En principe, l'abrogation de la disposition légale par le Conseil constitutionnel ne vaudra que pour l'avenir. Mais le Conseil constitutionnel déterminera librement les conséquences de l'abrogation.
Il y a lieu de penser qu'il fera au moins bénéficier l'auteur de la QPC des effets de l'abrogation de la loi. De même, tout contribuable qui aura fait valoir une QPC en cours de traitement au moment de la décision du Conseil constitutionnel devrait être déclaré bénéficiaire de l'abrogation. Autrement dit, seuls les contribuables ayant engagé des recours à la date de la décision pourront en bénéficier.

Les effets de la QPC en droit fiscal.
L'instauration de la QPC va bouleverser le droit français, et en particulier le droit fiscal.
Bien entendu, le Conseil constitutionnel prendra soin de ne pas trop porter atteinte aux intérêts de l'Etat. Les droits et libertés protégés par la Constitution sont toujours relatifs. Le droit du contribuable doit être comparé au droit du législateur de défendre l'intérêt général.
Cela étant, je pense que le Conseil constitutionnel prendra de nombreuses décisions d'abrogation. En effet, dans l'effroyable complexité de la réglementation fiscale et l'embrouillamini des strates accumulées des lois de Finances, nombreuses sont les dispositions qui sont susceptibles de faire l'objet d'un recours.
Les textes fiscaux sont rarement d'une grande qualité technique. Ils comportent souvent des dispositions discriminatoires absurdes. Le pouvoir politique a une nette tendance à développer un activisme fiscal trop souvent inspiré par l'effet d'annonce et l'air du temps. De nombreux textes sont ainsi mal préparés, votés par des parlementaires qui croient trop souvent que chaque problème politique peut être résolu par une nouvelle disposition fiscale.

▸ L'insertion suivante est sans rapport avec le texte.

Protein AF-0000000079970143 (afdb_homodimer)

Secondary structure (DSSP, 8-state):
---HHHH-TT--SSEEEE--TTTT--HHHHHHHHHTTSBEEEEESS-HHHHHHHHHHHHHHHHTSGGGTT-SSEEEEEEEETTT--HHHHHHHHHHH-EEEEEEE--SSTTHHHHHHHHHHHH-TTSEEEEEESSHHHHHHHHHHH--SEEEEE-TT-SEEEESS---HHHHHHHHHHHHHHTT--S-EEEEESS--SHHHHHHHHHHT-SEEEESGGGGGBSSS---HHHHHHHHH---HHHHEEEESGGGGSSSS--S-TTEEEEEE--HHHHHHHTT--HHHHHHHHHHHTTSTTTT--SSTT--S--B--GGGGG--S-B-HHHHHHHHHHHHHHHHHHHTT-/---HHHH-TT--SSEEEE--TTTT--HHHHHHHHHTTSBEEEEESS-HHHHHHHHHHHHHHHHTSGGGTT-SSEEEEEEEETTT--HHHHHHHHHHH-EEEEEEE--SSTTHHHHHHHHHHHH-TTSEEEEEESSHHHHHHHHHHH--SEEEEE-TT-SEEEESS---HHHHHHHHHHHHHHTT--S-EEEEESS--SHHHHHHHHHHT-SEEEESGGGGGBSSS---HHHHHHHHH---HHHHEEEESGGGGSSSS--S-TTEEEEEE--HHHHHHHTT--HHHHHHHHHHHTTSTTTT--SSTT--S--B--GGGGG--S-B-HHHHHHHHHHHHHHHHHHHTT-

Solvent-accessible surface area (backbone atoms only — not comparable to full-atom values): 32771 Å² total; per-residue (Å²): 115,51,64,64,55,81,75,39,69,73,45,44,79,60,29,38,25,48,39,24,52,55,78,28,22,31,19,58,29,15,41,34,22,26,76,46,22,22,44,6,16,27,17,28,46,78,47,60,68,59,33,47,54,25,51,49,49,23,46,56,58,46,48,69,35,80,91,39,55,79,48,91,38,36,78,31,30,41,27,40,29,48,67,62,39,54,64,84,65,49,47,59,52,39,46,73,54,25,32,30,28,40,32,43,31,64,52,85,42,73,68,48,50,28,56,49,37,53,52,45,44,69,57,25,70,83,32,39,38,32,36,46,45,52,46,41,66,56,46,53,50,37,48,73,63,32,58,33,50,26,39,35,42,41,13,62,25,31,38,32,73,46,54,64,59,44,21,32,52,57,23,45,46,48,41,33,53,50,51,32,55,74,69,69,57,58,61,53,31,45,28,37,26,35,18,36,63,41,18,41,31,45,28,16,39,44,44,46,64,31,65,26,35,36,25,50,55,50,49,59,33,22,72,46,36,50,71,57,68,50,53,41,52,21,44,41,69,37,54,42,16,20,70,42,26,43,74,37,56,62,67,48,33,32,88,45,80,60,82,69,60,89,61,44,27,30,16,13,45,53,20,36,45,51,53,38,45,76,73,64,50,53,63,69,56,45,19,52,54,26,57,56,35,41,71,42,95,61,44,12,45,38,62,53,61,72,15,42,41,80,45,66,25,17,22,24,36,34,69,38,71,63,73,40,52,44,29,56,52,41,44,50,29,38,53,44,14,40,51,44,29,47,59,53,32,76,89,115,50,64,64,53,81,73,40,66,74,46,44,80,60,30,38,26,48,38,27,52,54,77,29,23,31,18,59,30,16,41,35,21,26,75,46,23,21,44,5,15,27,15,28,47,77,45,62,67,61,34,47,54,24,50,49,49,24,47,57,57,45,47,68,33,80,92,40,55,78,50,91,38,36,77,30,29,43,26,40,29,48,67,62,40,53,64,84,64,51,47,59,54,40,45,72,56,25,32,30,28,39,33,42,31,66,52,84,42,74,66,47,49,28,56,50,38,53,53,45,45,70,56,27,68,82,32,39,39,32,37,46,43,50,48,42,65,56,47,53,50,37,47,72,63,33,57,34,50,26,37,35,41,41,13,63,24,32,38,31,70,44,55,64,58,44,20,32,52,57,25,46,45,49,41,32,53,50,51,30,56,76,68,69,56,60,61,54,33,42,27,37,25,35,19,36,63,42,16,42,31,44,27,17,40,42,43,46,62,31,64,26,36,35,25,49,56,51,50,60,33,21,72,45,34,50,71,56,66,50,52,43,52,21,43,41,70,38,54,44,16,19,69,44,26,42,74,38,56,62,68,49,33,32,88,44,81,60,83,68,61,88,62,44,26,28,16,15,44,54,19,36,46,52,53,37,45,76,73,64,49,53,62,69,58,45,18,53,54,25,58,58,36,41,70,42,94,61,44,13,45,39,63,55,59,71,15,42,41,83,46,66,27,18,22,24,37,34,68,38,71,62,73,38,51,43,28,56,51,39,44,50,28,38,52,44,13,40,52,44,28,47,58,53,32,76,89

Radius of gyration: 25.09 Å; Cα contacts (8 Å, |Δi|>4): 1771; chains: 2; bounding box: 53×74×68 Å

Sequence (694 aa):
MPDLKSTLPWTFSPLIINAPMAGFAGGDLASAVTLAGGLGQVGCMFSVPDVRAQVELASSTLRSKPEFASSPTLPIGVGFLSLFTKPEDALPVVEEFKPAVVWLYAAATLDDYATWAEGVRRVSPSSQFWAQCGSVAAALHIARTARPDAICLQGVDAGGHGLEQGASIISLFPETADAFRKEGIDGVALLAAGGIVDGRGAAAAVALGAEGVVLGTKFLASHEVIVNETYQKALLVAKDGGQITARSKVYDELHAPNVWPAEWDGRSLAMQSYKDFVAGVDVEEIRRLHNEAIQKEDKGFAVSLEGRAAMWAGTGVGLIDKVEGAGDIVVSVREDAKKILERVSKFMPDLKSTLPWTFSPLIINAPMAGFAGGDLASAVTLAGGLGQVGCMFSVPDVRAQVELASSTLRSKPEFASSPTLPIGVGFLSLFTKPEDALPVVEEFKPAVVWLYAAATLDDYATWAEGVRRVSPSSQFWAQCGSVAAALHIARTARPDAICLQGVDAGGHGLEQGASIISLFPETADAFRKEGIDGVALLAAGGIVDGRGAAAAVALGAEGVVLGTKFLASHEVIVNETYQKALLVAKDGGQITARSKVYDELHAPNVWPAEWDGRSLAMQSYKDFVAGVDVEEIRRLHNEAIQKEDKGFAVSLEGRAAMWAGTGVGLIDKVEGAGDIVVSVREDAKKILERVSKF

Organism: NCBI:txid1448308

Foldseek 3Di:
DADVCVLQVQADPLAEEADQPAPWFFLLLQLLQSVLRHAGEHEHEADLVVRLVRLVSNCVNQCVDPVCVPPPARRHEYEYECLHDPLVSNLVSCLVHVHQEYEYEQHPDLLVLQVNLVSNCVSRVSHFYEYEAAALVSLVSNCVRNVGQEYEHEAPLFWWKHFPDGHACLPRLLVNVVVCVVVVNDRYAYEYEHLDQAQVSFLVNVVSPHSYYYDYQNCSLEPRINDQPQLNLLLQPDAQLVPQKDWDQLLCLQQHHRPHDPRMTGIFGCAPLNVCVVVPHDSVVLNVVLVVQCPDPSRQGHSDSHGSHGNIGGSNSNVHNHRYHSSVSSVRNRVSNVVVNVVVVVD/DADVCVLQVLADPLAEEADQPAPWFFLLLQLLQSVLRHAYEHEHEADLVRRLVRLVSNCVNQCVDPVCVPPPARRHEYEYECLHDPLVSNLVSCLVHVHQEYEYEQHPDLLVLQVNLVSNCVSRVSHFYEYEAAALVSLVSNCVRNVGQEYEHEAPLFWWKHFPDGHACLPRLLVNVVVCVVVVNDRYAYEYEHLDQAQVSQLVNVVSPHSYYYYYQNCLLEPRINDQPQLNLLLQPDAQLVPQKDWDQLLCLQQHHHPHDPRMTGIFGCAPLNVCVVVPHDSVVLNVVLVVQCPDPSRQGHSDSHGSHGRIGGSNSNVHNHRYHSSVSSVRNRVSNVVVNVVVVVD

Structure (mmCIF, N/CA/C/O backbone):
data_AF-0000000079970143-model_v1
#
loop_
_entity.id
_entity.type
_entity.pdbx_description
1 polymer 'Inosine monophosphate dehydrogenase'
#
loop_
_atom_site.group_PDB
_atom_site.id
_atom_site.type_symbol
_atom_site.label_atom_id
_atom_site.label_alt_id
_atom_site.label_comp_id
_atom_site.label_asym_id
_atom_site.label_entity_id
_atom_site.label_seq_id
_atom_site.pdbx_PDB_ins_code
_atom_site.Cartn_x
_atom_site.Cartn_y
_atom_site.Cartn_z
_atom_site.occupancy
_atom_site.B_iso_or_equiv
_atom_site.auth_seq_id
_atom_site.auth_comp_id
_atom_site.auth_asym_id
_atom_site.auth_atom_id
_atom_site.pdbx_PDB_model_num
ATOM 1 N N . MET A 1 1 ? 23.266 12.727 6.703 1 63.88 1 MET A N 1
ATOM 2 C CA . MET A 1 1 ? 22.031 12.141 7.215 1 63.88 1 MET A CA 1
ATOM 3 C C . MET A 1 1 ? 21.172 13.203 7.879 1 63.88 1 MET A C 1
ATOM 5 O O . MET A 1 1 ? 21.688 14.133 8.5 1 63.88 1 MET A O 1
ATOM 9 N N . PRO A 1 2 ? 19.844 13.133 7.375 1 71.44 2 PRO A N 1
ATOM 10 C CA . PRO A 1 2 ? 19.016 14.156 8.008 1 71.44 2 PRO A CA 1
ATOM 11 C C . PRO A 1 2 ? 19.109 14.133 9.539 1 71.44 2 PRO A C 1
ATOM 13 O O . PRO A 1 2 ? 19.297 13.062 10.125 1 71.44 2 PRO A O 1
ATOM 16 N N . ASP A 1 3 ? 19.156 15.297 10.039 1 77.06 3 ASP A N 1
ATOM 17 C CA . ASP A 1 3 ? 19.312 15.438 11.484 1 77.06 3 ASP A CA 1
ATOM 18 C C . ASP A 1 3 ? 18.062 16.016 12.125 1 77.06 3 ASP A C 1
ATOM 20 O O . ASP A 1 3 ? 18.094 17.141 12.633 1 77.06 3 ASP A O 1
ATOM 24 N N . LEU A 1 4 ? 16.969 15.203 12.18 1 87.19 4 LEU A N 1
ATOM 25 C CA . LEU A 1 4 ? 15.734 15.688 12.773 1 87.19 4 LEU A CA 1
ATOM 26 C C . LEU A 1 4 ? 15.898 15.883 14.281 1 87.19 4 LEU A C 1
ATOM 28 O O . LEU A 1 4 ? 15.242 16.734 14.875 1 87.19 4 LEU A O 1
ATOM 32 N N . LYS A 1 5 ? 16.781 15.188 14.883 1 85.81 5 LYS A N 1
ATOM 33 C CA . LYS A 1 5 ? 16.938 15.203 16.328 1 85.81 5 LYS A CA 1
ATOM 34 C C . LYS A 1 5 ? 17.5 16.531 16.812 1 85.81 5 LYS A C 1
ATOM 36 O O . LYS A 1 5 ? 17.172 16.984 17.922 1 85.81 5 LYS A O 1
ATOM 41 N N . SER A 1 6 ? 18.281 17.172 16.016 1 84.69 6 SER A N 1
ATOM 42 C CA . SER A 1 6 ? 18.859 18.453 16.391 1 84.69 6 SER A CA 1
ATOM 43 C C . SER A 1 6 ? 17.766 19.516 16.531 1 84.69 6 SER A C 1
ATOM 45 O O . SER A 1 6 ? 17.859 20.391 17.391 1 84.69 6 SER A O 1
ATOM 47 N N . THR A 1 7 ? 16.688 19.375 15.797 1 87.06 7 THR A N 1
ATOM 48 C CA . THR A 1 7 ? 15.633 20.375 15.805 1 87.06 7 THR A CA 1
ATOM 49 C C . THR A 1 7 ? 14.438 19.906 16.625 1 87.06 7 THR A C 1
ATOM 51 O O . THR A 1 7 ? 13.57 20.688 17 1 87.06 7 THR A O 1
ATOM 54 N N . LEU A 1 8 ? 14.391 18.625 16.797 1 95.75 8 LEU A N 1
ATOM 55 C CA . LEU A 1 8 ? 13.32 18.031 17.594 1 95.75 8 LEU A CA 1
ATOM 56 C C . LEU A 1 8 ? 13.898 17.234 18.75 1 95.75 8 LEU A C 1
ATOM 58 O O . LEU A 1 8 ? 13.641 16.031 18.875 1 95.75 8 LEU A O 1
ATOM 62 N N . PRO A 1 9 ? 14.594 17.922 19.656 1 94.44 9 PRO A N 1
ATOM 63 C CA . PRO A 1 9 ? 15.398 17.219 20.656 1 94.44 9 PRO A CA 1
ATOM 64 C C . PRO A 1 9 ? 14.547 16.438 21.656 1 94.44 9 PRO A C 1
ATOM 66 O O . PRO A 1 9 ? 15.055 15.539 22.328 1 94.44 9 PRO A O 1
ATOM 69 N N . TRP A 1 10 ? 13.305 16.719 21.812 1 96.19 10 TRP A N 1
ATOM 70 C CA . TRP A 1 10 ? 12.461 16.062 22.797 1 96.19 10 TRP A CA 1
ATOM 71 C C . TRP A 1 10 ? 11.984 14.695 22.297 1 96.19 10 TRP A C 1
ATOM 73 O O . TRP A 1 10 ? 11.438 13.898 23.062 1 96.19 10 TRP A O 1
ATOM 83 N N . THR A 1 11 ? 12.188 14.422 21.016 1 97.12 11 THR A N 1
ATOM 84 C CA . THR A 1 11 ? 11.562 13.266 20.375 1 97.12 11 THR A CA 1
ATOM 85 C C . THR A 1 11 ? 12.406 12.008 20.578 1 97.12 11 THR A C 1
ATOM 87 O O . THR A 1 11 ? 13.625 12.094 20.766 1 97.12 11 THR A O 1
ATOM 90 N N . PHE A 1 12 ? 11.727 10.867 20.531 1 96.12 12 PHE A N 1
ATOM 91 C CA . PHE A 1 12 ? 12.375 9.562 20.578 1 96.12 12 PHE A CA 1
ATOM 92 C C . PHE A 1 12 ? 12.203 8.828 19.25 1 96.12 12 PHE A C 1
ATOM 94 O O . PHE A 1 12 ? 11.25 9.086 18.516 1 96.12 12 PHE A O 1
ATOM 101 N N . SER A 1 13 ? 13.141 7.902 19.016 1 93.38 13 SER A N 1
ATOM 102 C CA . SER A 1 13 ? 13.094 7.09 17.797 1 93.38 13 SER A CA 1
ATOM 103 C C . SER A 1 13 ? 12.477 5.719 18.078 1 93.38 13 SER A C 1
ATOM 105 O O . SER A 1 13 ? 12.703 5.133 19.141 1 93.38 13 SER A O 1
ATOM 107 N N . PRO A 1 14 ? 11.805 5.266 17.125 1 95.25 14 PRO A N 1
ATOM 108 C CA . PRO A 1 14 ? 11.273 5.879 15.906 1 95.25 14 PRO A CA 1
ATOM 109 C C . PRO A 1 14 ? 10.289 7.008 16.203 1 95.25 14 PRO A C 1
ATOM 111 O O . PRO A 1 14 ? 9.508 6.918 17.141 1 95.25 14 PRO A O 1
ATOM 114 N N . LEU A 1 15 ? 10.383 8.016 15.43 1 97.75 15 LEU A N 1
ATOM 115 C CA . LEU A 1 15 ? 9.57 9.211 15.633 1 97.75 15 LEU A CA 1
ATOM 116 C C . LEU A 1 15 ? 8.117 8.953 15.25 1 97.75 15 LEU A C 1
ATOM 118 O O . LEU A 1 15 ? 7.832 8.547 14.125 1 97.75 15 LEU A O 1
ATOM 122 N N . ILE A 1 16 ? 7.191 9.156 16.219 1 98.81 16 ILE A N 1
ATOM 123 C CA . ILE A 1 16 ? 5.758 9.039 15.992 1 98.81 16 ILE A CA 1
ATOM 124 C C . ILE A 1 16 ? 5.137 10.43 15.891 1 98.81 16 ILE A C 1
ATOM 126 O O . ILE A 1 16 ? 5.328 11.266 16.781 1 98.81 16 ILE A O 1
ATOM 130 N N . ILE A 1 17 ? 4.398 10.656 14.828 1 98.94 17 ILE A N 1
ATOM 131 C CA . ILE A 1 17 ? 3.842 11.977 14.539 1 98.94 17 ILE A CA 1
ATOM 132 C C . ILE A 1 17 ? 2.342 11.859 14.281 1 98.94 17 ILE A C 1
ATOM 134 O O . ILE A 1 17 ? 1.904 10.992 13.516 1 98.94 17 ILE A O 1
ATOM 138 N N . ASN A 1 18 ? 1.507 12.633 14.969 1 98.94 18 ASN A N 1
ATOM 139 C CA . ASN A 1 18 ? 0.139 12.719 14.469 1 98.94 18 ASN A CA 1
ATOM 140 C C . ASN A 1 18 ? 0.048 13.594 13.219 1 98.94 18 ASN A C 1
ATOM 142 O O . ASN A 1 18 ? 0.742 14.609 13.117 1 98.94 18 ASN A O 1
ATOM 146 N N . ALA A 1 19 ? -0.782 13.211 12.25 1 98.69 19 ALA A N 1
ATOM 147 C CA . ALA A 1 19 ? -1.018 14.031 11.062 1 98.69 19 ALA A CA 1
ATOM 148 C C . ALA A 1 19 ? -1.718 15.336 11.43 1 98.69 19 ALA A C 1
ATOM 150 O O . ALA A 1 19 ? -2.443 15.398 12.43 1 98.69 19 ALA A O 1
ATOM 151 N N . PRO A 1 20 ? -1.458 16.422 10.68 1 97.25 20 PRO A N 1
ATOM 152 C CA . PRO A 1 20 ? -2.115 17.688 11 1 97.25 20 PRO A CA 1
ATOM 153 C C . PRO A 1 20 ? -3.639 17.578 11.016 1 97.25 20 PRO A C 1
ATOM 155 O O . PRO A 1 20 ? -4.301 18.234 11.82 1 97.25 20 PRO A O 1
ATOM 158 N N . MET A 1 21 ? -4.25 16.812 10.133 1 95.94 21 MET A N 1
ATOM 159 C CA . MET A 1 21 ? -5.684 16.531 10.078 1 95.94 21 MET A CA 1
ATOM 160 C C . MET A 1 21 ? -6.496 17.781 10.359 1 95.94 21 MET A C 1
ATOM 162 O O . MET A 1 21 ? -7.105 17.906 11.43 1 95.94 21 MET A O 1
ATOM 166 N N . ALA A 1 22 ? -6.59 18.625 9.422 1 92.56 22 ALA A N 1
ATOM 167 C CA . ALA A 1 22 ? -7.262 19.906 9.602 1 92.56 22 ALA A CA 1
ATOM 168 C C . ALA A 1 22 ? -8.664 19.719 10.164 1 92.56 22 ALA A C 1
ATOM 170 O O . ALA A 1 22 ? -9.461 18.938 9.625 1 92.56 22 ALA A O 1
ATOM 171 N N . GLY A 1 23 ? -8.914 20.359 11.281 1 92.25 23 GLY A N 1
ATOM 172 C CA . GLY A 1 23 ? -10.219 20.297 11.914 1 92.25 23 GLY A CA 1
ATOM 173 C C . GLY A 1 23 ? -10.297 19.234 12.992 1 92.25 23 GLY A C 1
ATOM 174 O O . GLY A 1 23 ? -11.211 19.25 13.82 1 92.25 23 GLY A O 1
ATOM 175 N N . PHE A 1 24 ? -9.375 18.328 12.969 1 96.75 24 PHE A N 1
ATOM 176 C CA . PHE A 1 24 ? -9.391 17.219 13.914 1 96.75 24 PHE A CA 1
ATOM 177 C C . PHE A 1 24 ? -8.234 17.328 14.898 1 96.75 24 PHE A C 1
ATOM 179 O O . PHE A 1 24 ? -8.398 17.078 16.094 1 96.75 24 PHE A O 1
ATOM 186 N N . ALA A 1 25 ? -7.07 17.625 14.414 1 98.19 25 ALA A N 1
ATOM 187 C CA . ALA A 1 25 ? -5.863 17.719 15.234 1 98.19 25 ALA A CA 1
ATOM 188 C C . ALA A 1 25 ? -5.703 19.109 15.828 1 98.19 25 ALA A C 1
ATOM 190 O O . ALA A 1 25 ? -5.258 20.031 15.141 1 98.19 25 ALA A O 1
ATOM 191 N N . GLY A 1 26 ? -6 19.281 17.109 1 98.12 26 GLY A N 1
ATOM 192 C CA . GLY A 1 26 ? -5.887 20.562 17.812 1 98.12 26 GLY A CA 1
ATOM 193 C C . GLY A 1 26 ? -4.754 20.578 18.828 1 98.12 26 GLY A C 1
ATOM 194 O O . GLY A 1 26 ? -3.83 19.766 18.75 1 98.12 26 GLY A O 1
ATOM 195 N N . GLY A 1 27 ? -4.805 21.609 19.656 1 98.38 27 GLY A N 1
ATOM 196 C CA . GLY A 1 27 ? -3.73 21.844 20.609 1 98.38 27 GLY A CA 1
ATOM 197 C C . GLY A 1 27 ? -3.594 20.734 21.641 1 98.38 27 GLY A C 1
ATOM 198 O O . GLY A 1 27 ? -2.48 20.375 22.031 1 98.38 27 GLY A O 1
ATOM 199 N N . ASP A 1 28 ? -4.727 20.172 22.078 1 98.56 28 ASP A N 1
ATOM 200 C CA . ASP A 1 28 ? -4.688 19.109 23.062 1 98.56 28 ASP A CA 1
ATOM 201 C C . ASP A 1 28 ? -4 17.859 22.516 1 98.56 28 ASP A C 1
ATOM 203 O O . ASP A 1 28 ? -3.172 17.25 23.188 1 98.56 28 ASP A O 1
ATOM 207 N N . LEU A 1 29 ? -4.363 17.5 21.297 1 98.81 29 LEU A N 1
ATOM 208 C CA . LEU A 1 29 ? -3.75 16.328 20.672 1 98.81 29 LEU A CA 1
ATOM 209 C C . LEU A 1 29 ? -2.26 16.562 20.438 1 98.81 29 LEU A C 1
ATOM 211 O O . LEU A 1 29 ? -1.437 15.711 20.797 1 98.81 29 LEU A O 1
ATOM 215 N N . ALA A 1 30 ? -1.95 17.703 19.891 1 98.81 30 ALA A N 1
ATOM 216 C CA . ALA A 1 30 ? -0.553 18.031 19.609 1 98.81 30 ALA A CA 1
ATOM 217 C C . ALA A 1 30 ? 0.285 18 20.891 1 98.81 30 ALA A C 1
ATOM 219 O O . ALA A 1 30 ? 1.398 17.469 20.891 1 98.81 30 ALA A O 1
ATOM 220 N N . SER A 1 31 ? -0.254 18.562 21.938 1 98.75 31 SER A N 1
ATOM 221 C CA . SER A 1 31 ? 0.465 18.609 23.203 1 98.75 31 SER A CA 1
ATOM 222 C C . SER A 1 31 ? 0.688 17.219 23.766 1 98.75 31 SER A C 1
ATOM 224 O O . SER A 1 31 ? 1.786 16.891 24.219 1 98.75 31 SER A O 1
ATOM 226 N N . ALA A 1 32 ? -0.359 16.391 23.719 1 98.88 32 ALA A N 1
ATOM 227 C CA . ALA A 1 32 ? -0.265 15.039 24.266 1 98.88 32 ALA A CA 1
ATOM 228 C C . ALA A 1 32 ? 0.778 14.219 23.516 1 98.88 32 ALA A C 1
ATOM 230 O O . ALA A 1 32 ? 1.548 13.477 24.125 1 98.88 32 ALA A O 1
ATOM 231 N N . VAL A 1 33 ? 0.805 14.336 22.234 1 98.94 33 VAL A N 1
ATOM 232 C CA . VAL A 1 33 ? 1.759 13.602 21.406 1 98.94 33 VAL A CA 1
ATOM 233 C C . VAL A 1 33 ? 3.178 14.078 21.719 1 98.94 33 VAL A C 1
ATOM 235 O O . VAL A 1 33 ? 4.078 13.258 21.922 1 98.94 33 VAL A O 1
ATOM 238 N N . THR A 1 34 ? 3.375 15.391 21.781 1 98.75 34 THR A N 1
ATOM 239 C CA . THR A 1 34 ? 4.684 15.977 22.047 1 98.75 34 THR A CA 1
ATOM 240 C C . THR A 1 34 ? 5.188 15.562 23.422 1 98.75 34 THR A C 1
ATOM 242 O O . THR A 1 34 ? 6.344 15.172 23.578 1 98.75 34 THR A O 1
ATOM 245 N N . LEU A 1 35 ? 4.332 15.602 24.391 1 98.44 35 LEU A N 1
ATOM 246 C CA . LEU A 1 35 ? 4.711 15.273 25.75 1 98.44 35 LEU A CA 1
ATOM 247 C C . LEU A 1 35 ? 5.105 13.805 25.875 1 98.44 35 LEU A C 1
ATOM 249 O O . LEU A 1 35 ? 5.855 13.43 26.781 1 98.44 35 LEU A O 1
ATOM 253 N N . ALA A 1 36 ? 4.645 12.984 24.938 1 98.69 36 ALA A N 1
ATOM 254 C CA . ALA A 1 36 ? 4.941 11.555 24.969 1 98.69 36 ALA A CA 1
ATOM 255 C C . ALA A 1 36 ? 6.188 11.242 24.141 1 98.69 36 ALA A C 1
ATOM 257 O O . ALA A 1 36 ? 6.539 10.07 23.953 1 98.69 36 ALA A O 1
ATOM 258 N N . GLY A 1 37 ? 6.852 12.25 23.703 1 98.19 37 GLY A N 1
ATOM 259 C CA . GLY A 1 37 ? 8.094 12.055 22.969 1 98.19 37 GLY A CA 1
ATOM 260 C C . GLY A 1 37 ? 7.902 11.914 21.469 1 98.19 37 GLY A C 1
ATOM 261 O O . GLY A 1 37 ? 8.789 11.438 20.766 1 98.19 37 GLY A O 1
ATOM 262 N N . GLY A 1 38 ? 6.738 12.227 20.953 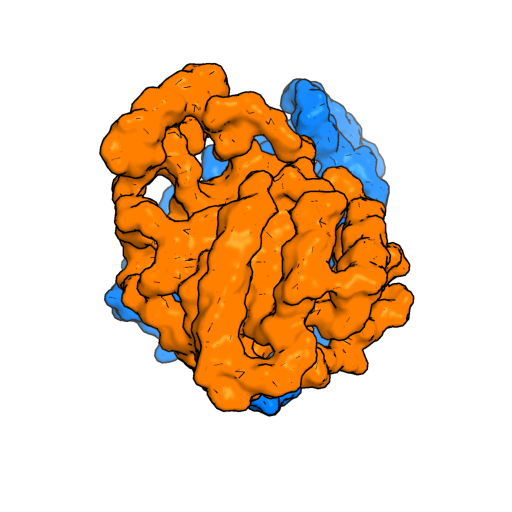1 98.69 38 GLY A N 1
ATOM 263 C CA . GLY A 1 38 ? 6.469 12.352 19.531 1 98.69 38 GLY A CA 1
ATOM 264 C C . GLY A 1 38 ? 6.461 13.797 19.047 1 98.69 38 GLY A C 1
ATOM 265 O O . GLY A 1 38 ? 6.984 14.68 19.734 1 98.69 38 GLY A O 1
ATOM 266 N N . LEU A 1 39 ? 6.055 13.984 17.844 1 98.75 39 LEU A N 1
ATOM 267 C CA . LEU A 1 39 ? 5.84 15.32 17.312 1 98.75 39 LEU A CA 1
ATOM 268 C C . LEU A 1 39 ? 4.359 15.57 17.047 1 98.75 39 LEU A C 1
ATOM 270 O O . LEU A 1 39 ? 3.777 14.984 16.141 1 98.75 39 LEU A O 1
ATOM 274 N N . GLY A 1 40 ? 3.818 16.406 17.906 1 98.81 40 GLY A N 1
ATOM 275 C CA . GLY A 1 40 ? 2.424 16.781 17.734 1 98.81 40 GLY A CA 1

Certains textes sont devenus poussiéreux, voire franchement vétustes. Voir par exemple le régime des impôts locaux considéré comme globalement discriminatoire dans le rapport de la Cour des comptes de 2009. Rappelons que les bases datent de 1970. Ceux qui voudront contester leur taxe foncière ne manqueront pas d'arguments pour rédiger leur QPC.
La France est un pays très en retard par rapport à d'autres pays, notamment sur le principe de la sécurité juridique, et il est probable que le Conseil constitutionnel ne voudra pas apparaître comme étant à la traîne des autres Cours constitutionnelles. D'autant plus que les contribuables conserveront la possibilité de saisir la Cour européenne des droits de l'homme.
De nombreuses dispositions vont donc être annulées dans les prochaines années, et dès le 1er mars, le grand nettoyage va commencer.